**TASK OBJECTIVE:** Once you reach the line that contains "ATOM 203 O O", retype it and every line after it exactly, ending with the last line of the entries.

== SUPPLIED DATA

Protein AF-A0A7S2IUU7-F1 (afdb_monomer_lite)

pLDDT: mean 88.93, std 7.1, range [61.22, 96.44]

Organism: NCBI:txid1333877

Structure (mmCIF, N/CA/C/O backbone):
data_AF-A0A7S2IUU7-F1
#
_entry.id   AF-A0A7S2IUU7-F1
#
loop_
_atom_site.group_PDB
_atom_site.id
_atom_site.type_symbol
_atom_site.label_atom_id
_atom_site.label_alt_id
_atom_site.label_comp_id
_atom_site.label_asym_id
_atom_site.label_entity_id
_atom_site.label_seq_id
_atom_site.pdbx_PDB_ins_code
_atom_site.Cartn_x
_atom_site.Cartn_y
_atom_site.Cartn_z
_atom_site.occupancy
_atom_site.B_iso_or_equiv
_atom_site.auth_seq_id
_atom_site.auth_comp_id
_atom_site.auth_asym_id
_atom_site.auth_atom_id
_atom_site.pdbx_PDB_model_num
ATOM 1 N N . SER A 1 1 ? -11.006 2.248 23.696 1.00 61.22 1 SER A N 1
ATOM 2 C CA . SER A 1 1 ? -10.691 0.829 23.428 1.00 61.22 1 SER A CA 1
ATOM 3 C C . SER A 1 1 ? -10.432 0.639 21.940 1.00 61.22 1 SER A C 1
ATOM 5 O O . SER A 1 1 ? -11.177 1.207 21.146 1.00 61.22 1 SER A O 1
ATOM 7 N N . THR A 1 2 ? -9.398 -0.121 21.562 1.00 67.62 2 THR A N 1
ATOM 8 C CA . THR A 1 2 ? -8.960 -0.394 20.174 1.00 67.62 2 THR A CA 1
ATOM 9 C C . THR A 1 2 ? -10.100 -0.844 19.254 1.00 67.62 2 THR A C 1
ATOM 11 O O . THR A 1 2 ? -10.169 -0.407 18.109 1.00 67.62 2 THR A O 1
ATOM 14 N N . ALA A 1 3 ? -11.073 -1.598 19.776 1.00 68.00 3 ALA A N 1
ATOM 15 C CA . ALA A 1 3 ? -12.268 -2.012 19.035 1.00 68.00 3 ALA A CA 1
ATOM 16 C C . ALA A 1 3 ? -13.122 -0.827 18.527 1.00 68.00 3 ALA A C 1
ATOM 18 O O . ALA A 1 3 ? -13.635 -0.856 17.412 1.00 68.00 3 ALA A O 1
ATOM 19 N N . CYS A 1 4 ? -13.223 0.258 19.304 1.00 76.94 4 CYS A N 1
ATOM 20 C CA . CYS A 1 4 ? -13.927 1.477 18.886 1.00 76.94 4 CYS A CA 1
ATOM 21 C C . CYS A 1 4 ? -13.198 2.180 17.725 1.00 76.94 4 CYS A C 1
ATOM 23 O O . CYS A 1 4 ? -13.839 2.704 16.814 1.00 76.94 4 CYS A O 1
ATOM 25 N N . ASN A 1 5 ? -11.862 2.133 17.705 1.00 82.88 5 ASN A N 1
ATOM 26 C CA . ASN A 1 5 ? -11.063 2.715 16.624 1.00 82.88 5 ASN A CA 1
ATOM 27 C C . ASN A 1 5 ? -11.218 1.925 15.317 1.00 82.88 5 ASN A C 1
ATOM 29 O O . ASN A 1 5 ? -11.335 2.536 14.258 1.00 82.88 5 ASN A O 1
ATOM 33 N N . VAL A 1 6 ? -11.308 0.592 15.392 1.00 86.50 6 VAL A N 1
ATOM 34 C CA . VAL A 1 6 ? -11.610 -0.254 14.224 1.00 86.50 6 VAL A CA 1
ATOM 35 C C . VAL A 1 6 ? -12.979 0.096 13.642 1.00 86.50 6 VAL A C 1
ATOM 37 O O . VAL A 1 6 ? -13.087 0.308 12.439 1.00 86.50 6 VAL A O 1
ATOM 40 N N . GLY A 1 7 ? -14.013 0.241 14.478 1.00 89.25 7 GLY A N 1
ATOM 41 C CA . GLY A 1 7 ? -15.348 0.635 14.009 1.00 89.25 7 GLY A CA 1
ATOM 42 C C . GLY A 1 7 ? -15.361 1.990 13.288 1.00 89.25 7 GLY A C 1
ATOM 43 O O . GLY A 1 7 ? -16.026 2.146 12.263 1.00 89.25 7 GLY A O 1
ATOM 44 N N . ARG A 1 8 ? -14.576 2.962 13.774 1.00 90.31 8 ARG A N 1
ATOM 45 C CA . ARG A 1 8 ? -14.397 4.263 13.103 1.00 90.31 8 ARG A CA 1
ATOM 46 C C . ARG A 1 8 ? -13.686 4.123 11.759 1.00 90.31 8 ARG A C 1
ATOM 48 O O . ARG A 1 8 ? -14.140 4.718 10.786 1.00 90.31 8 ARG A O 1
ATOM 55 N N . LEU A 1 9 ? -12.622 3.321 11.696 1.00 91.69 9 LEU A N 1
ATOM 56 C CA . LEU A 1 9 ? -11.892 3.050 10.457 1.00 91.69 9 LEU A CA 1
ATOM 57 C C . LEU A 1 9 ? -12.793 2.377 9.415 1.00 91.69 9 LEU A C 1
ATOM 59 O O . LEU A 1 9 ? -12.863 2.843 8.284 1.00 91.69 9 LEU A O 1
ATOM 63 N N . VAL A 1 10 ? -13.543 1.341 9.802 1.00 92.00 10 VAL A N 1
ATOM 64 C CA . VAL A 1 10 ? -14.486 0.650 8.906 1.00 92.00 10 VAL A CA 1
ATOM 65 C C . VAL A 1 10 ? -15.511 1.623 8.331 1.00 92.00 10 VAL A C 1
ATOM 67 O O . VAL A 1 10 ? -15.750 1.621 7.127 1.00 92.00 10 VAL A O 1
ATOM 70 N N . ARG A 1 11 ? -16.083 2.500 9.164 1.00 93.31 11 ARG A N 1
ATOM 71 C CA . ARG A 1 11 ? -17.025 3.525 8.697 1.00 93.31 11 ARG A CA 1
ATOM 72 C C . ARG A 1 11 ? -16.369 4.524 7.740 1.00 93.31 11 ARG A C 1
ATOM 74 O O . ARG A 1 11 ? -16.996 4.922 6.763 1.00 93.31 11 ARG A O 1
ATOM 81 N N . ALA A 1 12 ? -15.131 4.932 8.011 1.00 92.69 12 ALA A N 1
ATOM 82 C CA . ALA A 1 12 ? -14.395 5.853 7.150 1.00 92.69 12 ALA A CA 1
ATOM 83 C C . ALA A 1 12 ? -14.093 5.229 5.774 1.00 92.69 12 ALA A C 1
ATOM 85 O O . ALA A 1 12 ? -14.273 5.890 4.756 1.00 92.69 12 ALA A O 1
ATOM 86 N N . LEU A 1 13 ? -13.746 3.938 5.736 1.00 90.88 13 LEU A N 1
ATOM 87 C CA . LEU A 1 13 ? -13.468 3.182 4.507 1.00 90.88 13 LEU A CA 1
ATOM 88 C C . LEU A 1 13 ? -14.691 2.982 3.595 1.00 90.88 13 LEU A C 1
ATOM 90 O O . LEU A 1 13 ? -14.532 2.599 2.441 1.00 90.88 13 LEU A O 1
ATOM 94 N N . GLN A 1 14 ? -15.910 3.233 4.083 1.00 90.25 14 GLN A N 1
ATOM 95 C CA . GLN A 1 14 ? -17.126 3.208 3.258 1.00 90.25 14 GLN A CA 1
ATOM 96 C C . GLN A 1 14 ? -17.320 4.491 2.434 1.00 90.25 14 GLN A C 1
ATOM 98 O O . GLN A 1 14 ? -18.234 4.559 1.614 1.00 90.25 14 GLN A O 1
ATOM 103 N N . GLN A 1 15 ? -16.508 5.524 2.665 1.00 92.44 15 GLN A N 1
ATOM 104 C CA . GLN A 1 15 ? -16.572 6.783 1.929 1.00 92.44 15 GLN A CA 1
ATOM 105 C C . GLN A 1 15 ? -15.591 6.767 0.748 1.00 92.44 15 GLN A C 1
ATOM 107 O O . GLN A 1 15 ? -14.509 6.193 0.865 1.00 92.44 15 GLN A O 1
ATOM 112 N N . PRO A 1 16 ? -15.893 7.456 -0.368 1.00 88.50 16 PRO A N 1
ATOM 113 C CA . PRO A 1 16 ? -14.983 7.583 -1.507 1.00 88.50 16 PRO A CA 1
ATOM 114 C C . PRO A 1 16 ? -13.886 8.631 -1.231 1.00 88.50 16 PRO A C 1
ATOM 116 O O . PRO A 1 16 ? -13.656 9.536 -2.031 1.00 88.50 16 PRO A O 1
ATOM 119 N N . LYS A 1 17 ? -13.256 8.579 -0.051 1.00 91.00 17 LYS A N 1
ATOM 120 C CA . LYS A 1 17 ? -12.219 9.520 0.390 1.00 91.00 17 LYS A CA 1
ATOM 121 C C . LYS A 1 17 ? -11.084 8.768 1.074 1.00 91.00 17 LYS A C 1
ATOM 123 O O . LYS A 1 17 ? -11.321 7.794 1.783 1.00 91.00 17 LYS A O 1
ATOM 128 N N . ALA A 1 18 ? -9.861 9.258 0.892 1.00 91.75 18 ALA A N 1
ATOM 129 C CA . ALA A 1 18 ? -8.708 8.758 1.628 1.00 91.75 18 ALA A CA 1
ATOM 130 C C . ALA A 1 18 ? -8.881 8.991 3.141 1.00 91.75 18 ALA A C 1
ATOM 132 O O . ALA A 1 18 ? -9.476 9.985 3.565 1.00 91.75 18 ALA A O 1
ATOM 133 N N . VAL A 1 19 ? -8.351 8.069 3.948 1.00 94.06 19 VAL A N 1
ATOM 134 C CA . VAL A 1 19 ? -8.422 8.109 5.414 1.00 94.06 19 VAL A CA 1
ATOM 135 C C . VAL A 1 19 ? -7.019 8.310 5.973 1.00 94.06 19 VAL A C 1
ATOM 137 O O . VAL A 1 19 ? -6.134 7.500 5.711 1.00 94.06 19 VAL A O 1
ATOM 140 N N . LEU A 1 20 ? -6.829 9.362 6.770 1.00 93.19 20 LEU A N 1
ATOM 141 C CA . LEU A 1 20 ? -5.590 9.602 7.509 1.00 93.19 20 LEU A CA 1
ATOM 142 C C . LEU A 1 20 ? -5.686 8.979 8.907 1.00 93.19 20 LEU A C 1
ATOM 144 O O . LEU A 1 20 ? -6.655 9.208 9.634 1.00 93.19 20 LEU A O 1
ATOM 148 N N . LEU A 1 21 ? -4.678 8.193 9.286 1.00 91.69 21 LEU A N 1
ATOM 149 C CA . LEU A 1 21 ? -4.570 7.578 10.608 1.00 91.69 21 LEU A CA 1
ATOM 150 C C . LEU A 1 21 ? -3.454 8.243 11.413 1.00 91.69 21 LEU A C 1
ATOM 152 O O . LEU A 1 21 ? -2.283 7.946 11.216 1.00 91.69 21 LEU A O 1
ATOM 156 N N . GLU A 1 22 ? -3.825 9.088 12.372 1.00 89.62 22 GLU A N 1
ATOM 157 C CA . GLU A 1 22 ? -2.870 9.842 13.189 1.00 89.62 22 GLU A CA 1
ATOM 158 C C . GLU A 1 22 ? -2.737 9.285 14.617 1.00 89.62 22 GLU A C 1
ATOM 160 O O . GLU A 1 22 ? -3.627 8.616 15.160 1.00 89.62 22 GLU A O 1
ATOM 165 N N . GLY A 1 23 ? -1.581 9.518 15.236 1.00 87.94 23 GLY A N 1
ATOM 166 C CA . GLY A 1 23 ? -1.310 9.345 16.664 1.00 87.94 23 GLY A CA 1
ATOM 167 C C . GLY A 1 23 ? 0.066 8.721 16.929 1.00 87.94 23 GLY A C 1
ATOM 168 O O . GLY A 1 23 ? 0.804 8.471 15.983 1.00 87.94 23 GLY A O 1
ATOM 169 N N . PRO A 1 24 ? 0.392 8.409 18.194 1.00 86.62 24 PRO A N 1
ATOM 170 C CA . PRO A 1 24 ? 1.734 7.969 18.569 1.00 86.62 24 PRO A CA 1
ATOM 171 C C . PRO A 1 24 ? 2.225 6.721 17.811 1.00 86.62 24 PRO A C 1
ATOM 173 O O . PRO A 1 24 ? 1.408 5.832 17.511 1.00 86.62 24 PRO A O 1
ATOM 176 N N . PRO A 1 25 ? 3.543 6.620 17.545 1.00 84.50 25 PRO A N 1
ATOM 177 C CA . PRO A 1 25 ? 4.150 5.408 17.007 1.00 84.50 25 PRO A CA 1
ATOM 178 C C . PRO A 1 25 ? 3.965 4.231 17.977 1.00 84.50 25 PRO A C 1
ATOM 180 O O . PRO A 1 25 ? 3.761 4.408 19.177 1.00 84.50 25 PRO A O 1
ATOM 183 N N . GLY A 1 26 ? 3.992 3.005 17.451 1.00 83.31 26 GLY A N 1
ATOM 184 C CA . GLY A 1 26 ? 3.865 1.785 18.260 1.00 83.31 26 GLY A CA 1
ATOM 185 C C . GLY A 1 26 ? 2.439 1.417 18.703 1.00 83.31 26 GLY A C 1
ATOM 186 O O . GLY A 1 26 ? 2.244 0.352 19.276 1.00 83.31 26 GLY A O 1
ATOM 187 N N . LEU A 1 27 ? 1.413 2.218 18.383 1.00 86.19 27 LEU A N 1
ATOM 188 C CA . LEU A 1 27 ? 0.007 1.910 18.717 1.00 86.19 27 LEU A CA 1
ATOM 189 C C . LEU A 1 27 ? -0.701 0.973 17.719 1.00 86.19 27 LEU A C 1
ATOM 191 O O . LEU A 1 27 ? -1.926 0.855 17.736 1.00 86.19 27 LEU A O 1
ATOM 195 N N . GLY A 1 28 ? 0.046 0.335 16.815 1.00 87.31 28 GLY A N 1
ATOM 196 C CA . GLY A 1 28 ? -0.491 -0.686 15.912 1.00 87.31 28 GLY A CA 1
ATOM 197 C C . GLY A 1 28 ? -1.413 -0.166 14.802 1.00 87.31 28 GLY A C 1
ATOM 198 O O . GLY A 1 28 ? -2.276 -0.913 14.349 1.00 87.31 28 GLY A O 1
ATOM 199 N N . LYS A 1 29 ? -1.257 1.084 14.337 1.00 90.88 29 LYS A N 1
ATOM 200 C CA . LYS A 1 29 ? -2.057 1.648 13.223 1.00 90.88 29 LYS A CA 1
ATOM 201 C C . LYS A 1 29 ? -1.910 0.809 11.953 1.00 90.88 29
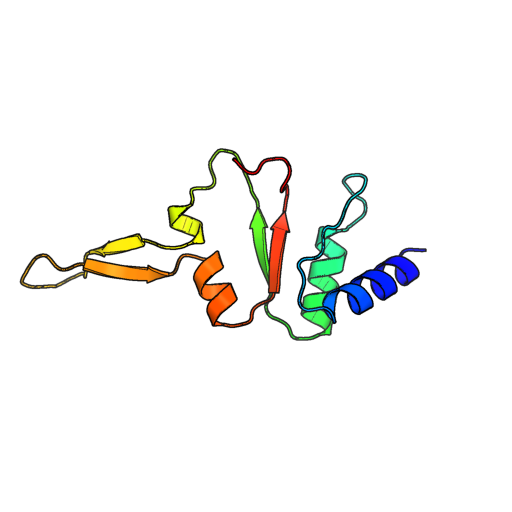 LYS A C 1
ATOM 203 O O . LYS A 1 29 ? -2.893 0.269 11.455 1.00 90.88 29 LYS A O 1
ATOM 208 N N . THR A 1 30 ? -0.667 0.619 11.513 1.00 91.62 30 THR A N 1
ATOM 209 C CA . THR A 1 30 ? -0.293 -0.218 10.366 1.00 91.62 30 THR A CA 1
ATOM 210 C C . THR A 1 30 ? -0.804 -1.648 10.535 1.00 91.62 30 THR A C 1
ATOM 212 O O . THR A 1 30 ? -1.470 -2.175 9.647 1.00 91.62 30 THR A O 1
ATOM 215 N N . ALA A 1 31 ? -0.594 -2.242 11.716 1.00 92.31 31 ALA A N 1
ATOM 216 C CA . ALA A 1 31 ? -1.066 -3.591 12.029 1.00 92.31 31 ALA A CA 1
ATOM 217 C C . ALA A 1 31 ? -2.600 -3.709 11.961 1.00 92.31 31 ALA A C 1
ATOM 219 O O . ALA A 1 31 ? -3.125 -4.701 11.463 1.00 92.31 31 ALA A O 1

====

**YOUR SOLUTION:**
ATOM 203 O O . LYS A 1 29 ? -2.893 0.269 11.455 1.00 90.88 29 LYS A O 1
ATOM 208 N N . THR A 1 30 ? -0.667 0.619 11.513 1.00 91.62 30 THR A N 1
ATOM 209 C CA . THR A 1 30 ? -0.293 -0.218 10.366 1.00 91.62 30 THR A CA 1
ATOM 210 C C . THR A 1 30 ? -0.804 -1.648 10.535 1.00 91.62 30 THR A C 1
ATOM 212 O O . THR A 1 30 ? -1.470 -2.175 9.647 1.00 91.62 30 THR A O 1
ATOM 215 N N . ALA A 1 31 ? -0.594 -2.242 11.716 1.00 92.31 31 ALA A N 1
ATOM 216 C CA . ALA A 1 31 ? -1.066 -3.591 12.029 1.00 92.31 31 ALA A CA 1
ATOM 217 C C . ALA A 1 31 ? -2.600 -3.709 11.961 1.00 92.31 31 ALA A C 1
ATOM 219 O O . ALA A 1 31 ? -3.125 -4.701 11.463 1.00 92.31 31 ALA A O 1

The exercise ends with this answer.